Without loss of generality we may assume that $n \geq -2$. We first show that $(1)$ implies $(2)$. By virtue of Corollary 4.8.2.17, we can assume without loss of generality that $\operatorname{\mathcal{D}}$ and $\operatorname{\mathcal{E}}$ are $(n+2)$-coskeletal. In this case, $F$ factors (uniquely) as a composition $\operatorname{\mathcal{C}}\xrightarrow {F'} \operatorname{cosk}_{n+2}(\operatorname{\mathcal{C}}) \xrightarrow {F''} \operatorname{\mathcal{D}}$, where $F'$ exhibits $\operatorname{cosk}_{n+2}(\operatorname{\mathcal{C}})$ as a local $n$-truncation of $\operatorname{\mathcal{C}}$ (Proposition 4.8.2.13). Applying Remark 4.8.2.12, we see that $F''$ is an equivalence of $\infty $-categories. We may therefore replace $\operatorname{\mathcal{D}}$ by $\operatorname{cosk}_{n+2}(\operatorname{\mathcal{C}})$ and thereby reduce to the case where $F$ exhibits $\operatorname{\mathcal{D}}$ as an $(n+2)$-coskeleton of $\operatorname{\mathcal{C}}$. In this case, Proposition 3.5.3.17 guarantees that the precomposition functor
\[ \operatorname{Fun}( \operatorname{\mathcal{D}},\operatorname{\mathcal{E}}) \xrightarrow {\circ F} \operatorname{Fun}(\operatorname{\mathcal{C}}, \operatorname{\mathcal{E}}) \]

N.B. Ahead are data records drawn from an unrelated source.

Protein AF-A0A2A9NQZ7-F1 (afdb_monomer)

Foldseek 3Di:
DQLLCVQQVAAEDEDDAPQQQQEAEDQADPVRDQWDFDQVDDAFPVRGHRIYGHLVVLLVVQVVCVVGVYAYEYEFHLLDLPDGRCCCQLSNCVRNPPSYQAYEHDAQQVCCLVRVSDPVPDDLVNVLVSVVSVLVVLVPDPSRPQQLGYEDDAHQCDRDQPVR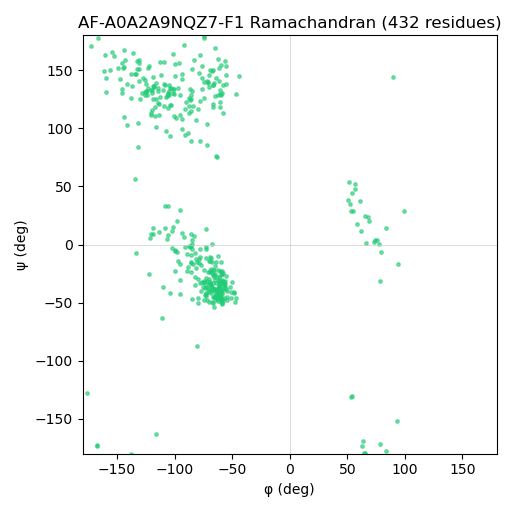NVVVVSCVVCVSRHQAYEYEYELEACCCVQPVDDDHDDCVVCQVCLQFLVNLVVRCVSCLVVLVVCVVSVHAYENAEYANHHPQDDQLQLQFLSRLQSLLSNVLSCLQSRHLYYDYDAFAQSRRNHQKYQDAFPCLQPDFIDGGSVVNSSSVVSNVQTNLSQKHKDWCCVVDVVDGRQWTKIFIDHPNAGDDIDIHHSDQDQVCPSPDDDDDWGDDDPNVGPTPRDPDDDDWDFDDNHRSDGAPTDTRNDGDTDDRDPDPDDRRNPRHDD

Organism: NCBI:txid703135

Radius of gyration: 22.22 Å; Cα contacts (8 Å, |Δi|>4): 837; chains: 1; bounding box: 46×54×70 Å

InterPro domains:
  IPR017853 Glycoside hydrolase superfamily [SSF51445] (100-317)
  IPR031728 Beta-glucuronidase, C-terminal [PF16862] (345-414)
  IPR052974 Glycosyl Hydrolase 79 Enzymes [PTHR36183] (1-415)

Solvent-accessible surface area (backbone atoms only — not comparable to full-atom values): 24067 Å² total; per-residue (Å²): 108,65,77,44,25,76,38,34,68,43,44,79,46,78,50,54,58,82,57,19,36,49,42,43,71,37,82,63,41,95,85,70,45,55,63,50,66,42,80,87,51,82,74,51,83,71,59,51,34,40,29,42,33,16,52,61,44,50,53,50,51,34,53,46,26,75,76,41,55,42,30,36,31,41,40,36,31,52,66,49,82,88,64,73,61,52,58,54,54,25,51,40,48,68,61,36,38,90,36,43,73,34,35,30,58,40,62,28,61,54,44,28,31,82,54,67,72,40,59,82,83,64,47,61,66,57,52,50,51,49,54,50,52,50,49,59,51,51,74,72,34,84,67,44,81,73,67,45,26,32,29,32,62,23,32,49,59,73,80,41,57,72,62,60,43,52,73,73,41,48,59,80,77,41,44,80,34,42,55,33,37,33,30,24,54,45,86,44,61,32,35,19,83,76,70,75,42,83,66,82,76,56,58,82,77,49,46,69,61,51,49,36,45,58,45,33,53,63,70,48,55,85,42,56,62,57,31,54,50,26,53,76,70,75,39,46,31,26,37,63,31,28,51,78,21,38,63,45,24,39,78,67,42,20,38,3,43,39,31,17,54,36,50,39,51,32,52,49,43,38,43,49,54,55,38,75,45,79,35,72,59,74,53,18,87,84,26,32,40,22,35,52,40,73,39,60,60,90,32,42,81,83,44,64,51,47,65,28,23,42,38,54,18,53,50,50,45,24,62,65,53,39,54,79,84,55,57,44,48,42,59,42,55,84,77,39,79,84,53,50,51,46,39,44,41,33,43,25,22,44,88,90,38,85,72,44,74,50,78,48,70,53,73,68,49,96,82,52,81,78,63,80,87,86,86,84,74,38,49,25,82,96,69,79,39,71,73,64,56,71,95,72,84,88,85,73,49,79,46,66,89,36,43,63,38,64,61,86,44,22,54,65,86,38,66,79,75,65,76,94,63,80,63,85,89,74,78,63,74,72,41,69,72,91

Mean predicted aligned error: 5.96 Å

Structure (mmCIF, N/CA/C/O backbone):
data_AF-A0A2A9NQZ7-F1
#
_entry.id   AF-A0A2A9NQZ7-F1
#
loop_
_atom_site.group_PDB
_atom_site.id
_atom_site.type_symbol
_atom_site.label_atom_id
_atom_site.label_alt_id
_atom_site.label_comp_id
_atom_site.label_asym_id
_atom_site.label_entity_id
_atom_site.label_seq_id
_atom_site.pdbx_PDB_ins_code
_atom_site.Cartn_x
_atom_site.Cartn_y
_atom_site.Cartn_z
_atom_site.occupancy
_atom_site.B_iso_or_equiv
_atom_site.auth_seq_id
_atom_site.auth_comp_id
_atom_site.auth_asym_id
_atom_site.auth_atom_id
_atom_site.pdbx_PDB_model_num
ATOM 1 N N . MET A 1 1 ? -5.610 -15.921 -2.778 1.00 86.75 1 MET A N 1
ATOM 2 C CA . MET A 1 1 ? -6.662 -14.924 -2.464 1.00 86.75 1 MET A CA 1
ATOM 3 C C . MET A 1 1 ? -7.792 -15.445 -1.574 1.00 86.75 1 MET A C 1
ATOM 5 O O . MET A 1 1 ? -8.002 -14.843 -0.531 1.00 86.75 1 MET A O 1
ATOM 9 N N . ALA A 1 2 ? -8.478 -16.557 -1.882 1.00 90.12 2 ALA A N 1
ATOM 10 C CA . ALA A 1 2 ? -9.624 -17.048 -1.082 1.00 90.12 2 ALA A CA 1
ATOM 11 C C . ALA A 1 2 ? -9.351 -17.187 0.433 1.00 90.12 2 ALA A C 1
ATOM 13 O O . ALA A 1 2 ? -10.199 -16.880 1.267 1.00 90.12 2 ALA A O 1
ATOM 14 N N . ASN A 1 3 ? -8.131 -17.591 0.795 1.00 89.31 3 ASN A N 1
ATOM 15 C CA . ASN A 1 3 ? -7.695 -17.702 2.187 1.00 89.31 3 ASN A CA 1
ATOM 16 C C . ASN A 1 3 ? -7.720 -16.353 2.943 1.00 89.31 3 ASN A C 1
ATOM 18 O O . ASN A 1 3 ? -8.062 -16.324 4.124 1.00 89.31 3 ASN A O 1
ATOM 22 N N . LEU A 1 4 ? -7.383 -15.252 2.263 1.00 92.88 4 LEU A N 1
ATOM 23 C CA . LEU A 1 4 ? -7.461 -13.896 2.811 1.00 92.88 4 LEU A CA 1
ATOM 24 C C . LEU A 1 4 ? -8.919 -13.439 2.882 1.00 92.88 4 LEU A C 1
ATOM 26 O O . LEU A 1 4 ? -9.369 -13.050 3.950 1.00 92.88 4 LEU A O 1
ATOM 30 N N . VAL A 1 5 ? -9.689 -13.620 1.801 1.00 93.94 5 VAL A N 1
ATOM 31 C CA . VAL A 1 5 ? -11.123 -13.271 1.751 1.00 93.94 5 VAL A CA 1
ATOM 32 C C . VAL A 1 5 ? -11.918 -13.922 2.883 1.00 93.94 5 VAL A C 1
ATOM 34 O O . VAL A 1 5 ? -12.731 -13.257 3.513 1.00 93.94 5 VAL A O 1
ATOM 37 N N . LYS A 1 6 ? -11.638 -15.187 3.226 1.00 93.00 6 LYS A N 1
ATOM 38 C CA . LYS A 1 6 ? -12.287 -15.872 4.359 1.00 93.00 6 LYS A CA 1
ATOM 39 C C . LYS A 1 6 ? -12.100 -15.146 5.706 1.00 93.00 6 LYS A C 1
ATOM 41 O O . LYS A 1 6 ? -12.887 -15.363 6.620 1.00 93.00 6 LYS A O 1
ATOM 46 N N . ARG A 1 7 ? -11.048 -14.337 5.850 1.00 93.00 7 ARG A N 1
ATOM 47 C CA . ARG A 1 7 ? -10.679 -13.635 7.092 1.00 93.00 7 ARG A CA 1
ATOM 48 C C . ARG A 1 7 ? -11.037 -12.157 7.066 1.00 93.00 7 ARG A C 1
ATOM 50 O O . ARG A 1 7 ? -11.528 -11.652 8.063 1.00 93.00 7 ARG A O 1
ATOM 57 N N . SER A 1 8 ? -10.800 -11.488 5.940 1.00 91.94 8 SER A N 1
ATOM 58 C CA . SER A 1 8 ? -10.999 -10.044 5.776 1.00 91.94 8 SER A CA 1
ATOM 59 C C . SER A 1 8 ? -12.309 -9.676 5.073 1.00 91.94 8 SER A C 1
ATOM 61 O O . SER A 1 8 ? -12.605 -8.499 4.902 1.00 91.94 8 SER A O 1
ATOM 63 N N . GLY A 1 9 ? -13.079 -10.655 4.589 1.00 92.44 9 GLY A N 1
ATOM 64 C CA . GLY A 1 9 ? -14.307 -10.453 3.811 1.00 92.44 9 GLY A CA 1
ATOM 65 C C . GLY A 1 9 ? -14.068 -10.093 2.340 1.00 92.44 9 GLY A C 1
ATOM 66 O O . GLY A 1 9 ? -14.854 -10.494 1.482 1.00 92.44 9 GLY A O 1
ATOM 67 N N . ARG A 1 10 ? -12.971 -9.394 2.024 1.00 93.69 10 ARG A N 1
ATOM 68 C CA . ARG A 1 10 ? -12.514 -9.099 0.654 1.00 93.69 10 ARG A CA 1
ATOM 69 C C . ARG A 1 10 ? -11.007 -8.865 0.577 1.00 93.69 10 ARG A C 1
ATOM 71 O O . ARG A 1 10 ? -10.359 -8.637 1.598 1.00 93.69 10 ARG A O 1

is an isomorphism of simplicial sets (and therefore an equivalence of $\infty $-categories).
The implication $(2) \Rightarrow (3)$ follows immediately from the definitions. We will complete the proof by showing that $(3)$ implies $(1)$. As before, we may assume that $\operatorname{\mathcal{D}}= \operatorname{cosk}_{n+2}(\operatorname{\mathcal{D}})$ is $(n+2)$-coskeletal from Proposition 4.5.1.22, so that $F$ factors (uniquely) as a composition $\operatorname{\mathcal{C}}\xrightarrow {F'} \operatorname{cosk}_{n+2}(\operatorname{\mathcal{C}}) \xrightarrow {F''} \operatorname{\mathcal{D}}$; we wish to show that the homotopy class $[F'']$ is an isomorphism in the homotopy category $\mathrm{h} \mathit{\operatorname{QCat}}$. Since $\operatorname{cosk}_{n+2}(\operatorname{\mathcal{C}})$ and $\operatorname{\mathcal{D}}$ are locally $n$-truncated, it will suffice to show that for every locally $n$-truncated $\infty $-category $\operatorname{\mathcal{E}}$, the horizontal map in the diagram
\[ \xymatrix@R =50pt@C=50pt{ \pi _0(\operatorname{Fun}( \operatorname{\mathcal{D}}, \operatorname{\mathcal{E}})^{\simeq } ) \ar [rr] \ar [dr] & & \pi _0(\operatorname{Fun}( \operatorname{cosk}_{n+2}(\operatorname{\mathcal{C}}), \operatorname{\mathcal{E}})^{\simeq }) \ar [dl] \\ & \pi _0( \operatorname{Fun}(\operatorname{\mathcal{C}}, \operatorname{\mathcal{E}})^{\simeq } ) & } \]
is a bijection. This is clear, since the vertical maps are bijections.
$\square$